(Dataset records)
....

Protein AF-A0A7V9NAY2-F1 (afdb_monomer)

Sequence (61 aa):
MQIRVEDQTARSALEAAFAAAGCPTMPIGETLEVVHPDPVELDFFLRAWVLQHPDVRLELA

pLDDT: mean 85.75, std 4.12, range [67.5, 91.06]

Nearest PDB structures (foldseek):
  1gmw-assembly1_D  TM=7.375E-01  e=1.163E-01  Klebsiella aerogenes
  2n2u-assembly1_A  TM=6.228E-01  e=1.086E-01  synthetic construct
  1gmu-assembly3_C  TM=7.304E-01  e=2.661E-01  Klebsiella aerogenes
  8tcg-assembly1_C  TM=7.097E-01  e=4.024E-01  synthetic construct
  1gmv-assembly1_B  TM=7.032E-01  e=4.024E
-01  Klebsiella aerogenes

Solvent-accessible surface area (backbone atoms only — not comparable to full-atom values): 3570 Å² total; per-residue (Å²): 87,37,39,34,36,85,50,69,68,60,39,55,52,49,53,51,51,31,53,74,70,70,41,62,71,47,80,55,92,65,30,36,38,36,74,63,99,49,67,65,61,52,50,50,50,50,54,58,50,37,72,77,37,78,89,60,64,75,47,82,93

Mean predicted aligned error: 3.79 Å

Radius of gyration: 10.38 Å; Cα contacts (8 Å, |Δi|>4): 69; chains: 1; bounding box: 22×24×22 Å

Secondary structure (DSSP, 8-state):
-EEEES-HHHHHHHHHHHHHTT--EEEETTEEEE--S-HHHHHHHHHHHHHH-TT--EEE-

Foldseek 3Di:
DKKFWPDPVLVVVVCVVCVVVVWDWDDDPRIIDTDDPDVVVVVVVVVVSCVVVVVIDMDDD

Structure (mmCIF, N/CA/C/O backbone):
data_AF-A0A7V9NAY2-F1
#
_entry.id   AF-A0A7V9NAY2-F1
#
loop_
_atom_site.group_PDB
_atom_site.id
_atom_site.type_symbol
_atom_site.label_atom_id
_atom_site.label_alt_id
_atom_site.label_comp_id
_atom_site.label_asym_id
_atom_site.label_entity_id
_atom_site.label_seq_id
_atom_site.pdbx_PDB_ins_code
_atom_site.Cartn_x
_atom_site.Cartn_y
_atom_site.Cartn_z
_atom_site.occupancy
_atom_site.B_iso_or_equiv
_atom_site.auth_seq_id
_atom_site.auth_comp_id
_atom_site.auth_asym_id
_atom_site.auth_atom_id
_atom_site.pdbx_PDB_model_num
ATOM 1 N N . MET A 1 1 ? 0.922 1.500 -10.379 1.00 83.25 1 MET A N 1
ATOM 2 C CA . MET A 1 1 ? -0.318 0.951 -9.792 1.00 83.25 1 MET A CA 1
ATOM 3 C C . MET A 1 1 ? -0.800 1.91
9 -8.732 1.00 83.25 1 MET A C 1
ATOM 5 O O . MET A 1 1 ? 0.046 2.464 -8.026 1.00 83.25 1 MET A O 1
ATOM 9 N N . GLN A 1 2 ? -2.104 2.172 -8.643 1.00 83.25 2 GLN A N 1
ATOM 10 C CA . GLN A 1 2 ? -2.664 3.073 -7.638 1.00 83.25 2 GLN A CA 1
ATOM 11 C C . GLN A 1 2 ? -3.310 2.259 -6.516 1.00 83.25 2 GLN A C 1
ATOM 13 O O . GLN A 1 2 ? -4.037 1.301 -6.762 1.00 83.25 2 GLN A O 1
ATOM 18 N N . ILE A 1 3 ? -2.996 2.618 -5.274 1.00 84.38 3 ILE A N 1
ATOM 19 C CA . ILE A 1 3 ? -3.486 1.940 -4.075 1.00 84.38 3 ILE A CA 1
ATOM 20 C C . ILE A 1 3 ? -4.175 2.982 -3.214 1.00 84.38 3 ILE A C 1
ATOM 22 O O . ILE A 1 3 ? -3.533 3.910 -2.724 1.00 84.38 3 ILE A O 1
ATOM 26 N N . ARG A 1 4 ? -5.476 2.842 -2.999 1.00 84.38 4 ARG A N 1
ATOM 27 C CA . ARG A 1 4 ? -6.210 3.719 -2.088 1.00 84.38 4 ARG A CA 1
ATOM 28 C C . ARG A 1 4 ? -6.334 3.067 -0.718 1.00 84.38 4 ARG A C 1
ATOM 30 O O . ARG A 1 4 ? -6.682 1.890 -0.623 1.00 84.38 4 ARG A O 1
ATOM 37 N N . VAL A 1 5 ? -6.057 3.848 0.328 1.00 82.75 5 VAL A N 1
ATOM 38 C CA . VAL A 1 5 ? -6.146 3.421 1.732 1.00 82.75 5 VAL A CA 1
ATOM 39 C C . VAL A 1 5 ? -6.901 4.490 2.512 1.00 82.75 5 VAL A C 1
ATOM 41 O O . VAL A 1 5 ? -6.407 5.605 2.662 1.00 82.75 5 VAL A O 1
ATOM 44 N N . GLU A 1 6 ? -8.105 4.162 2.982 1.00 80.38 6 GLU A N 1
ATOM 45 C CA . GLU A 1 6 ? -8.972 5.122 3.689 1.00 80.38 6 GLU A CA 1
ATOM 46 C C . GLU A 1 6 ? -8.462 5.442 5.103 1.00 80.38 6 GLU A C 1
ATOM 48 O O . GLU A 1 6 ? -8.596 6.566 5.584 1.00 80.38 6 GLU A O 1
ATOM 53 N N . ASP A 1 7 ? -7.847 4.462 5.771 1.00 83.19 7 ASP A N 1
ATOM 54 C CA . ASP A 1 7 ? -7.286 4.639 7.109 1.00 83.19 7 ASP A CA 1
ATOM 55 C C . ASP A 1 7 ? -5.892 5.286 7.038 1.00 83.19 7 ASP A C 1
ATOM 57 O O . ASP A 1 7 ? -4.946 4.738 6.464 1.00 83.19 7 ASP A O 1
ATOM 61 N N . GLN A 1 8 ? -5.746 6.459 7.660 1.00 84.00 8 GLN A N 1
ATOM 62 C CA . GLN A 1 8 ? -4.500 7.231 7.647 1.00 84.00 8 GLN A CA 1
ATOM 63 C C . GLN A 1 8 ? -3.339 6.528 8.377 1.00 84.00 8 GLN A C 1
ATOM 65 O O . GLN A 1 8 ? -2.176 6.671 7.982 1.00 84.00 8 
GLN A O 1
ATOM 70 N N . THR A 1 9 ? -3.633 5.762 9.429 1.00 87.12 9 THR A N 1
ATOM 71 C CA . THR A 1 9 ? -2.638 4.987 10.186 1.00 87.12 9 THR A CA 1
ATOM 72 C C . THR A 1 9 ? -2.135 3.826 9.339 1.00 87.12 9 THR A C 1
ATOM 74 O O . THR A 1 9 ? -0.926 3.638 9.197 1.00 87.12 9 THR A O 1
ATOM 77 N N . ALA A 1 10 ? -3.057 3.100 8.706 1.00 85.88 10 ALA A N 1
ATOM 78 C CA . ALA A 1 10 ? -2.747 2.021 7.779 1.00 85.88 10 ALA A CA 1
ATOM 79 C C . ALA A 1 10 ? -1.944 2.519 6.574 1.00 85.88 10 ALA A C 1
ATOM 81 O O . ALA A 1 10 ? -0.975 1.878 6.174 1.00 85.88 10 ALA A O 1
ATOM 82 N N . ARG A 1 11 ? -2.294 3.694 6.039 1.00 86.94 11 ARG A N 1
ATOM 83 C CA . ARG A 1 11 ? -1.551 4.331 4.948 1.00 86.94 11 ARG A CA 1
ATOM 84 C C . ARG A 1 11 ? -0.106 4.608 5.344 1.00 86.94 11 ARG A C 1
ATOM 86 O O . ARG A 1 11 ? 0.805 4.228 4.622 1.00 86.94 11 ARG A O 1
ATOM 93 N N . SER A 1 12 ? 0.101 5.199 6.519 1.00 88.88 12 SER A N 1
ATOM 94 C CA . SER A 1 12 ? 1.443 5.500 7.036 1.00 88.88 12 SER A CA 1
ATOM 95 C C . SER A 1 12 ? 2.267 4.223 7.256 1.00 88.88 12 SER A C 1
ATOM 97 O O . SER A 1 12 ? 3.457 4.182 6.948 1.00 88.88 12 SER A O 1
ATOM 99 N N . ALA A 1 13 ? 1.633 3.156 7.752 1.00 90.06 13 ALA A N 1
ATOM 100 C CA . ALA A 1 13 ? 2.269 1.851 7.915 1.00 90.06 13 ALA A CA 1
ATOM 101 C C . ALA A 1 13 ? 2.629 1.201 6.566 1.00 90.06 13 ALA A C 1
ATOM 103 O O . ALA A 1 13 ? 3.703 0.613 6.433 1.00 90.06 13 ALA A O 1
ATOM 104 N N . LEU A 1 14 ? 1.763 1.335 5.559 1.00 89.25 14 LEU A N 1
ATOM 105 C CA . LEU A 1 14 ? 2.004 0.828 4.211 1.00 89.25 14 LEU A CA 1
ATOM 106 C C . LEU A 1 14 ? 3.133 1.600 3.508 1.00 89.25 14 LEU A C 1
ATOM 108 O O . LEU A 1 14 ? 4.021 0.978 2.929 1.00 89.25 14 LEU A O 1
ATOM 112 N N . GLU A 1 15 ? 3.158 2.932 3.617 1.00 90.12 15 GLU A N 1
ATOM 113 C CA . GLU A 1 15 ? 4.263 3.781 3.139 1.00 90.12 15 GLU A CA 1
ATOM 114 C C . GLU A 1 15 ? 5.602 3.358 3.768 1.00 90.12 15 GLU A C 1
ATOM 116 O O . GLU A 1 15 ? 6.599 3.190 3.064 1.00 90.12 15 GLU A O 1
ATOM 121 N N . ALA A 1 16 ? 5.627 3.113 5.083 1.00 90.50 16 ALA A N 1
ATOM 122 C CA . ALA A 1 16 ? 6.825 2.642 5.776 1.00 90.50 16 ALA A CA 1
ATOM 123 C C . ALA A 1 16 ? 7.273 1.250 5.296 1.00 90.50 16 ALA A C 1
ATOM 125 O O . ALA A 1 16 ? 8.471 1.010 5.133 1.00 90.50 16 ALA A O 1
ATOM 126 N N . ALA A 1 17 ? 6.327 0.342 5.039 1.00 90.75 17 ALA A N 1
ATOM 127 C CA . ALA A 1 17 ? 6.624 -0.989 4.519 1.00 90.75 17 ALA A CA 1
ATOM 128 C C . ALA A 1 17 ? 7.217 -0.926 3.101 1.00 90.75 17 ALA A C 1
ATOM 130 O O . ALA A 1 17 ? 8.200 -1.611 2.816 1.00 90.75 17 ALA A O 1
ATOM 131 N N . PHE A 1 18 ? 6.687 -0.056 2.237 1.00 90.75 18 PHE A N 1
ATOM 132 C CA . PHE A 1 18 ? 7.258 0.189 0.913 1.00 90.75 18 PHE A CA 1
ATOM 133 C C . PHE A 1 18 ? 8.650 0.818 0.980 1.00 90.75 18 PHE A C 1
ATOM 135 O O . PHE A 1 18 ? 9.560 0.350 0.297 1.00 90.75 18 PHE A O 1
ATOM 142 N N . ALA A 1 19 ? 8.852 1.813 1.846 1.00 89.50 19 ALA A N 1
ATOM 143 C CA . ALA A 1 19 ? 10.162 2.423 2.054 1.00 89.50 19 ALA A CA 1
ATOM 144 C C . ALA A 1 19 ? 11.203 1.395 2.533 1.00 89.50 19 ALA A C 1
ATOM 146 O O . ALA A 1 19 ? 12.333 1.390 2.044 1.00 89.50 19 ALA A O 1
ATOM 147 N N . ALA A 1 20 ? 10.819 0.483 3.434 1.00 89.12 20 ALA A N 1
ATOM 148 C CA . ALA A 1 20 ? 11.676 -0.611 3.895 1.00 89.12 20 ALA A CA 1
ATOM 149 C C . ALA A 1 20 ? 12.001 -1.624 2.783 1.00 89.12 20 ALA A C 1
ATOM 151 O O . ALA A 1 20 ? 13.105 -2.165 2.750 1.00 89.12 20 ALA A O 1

....

Find how many lines of the entries include the word "construct". The number is the entire reply.

2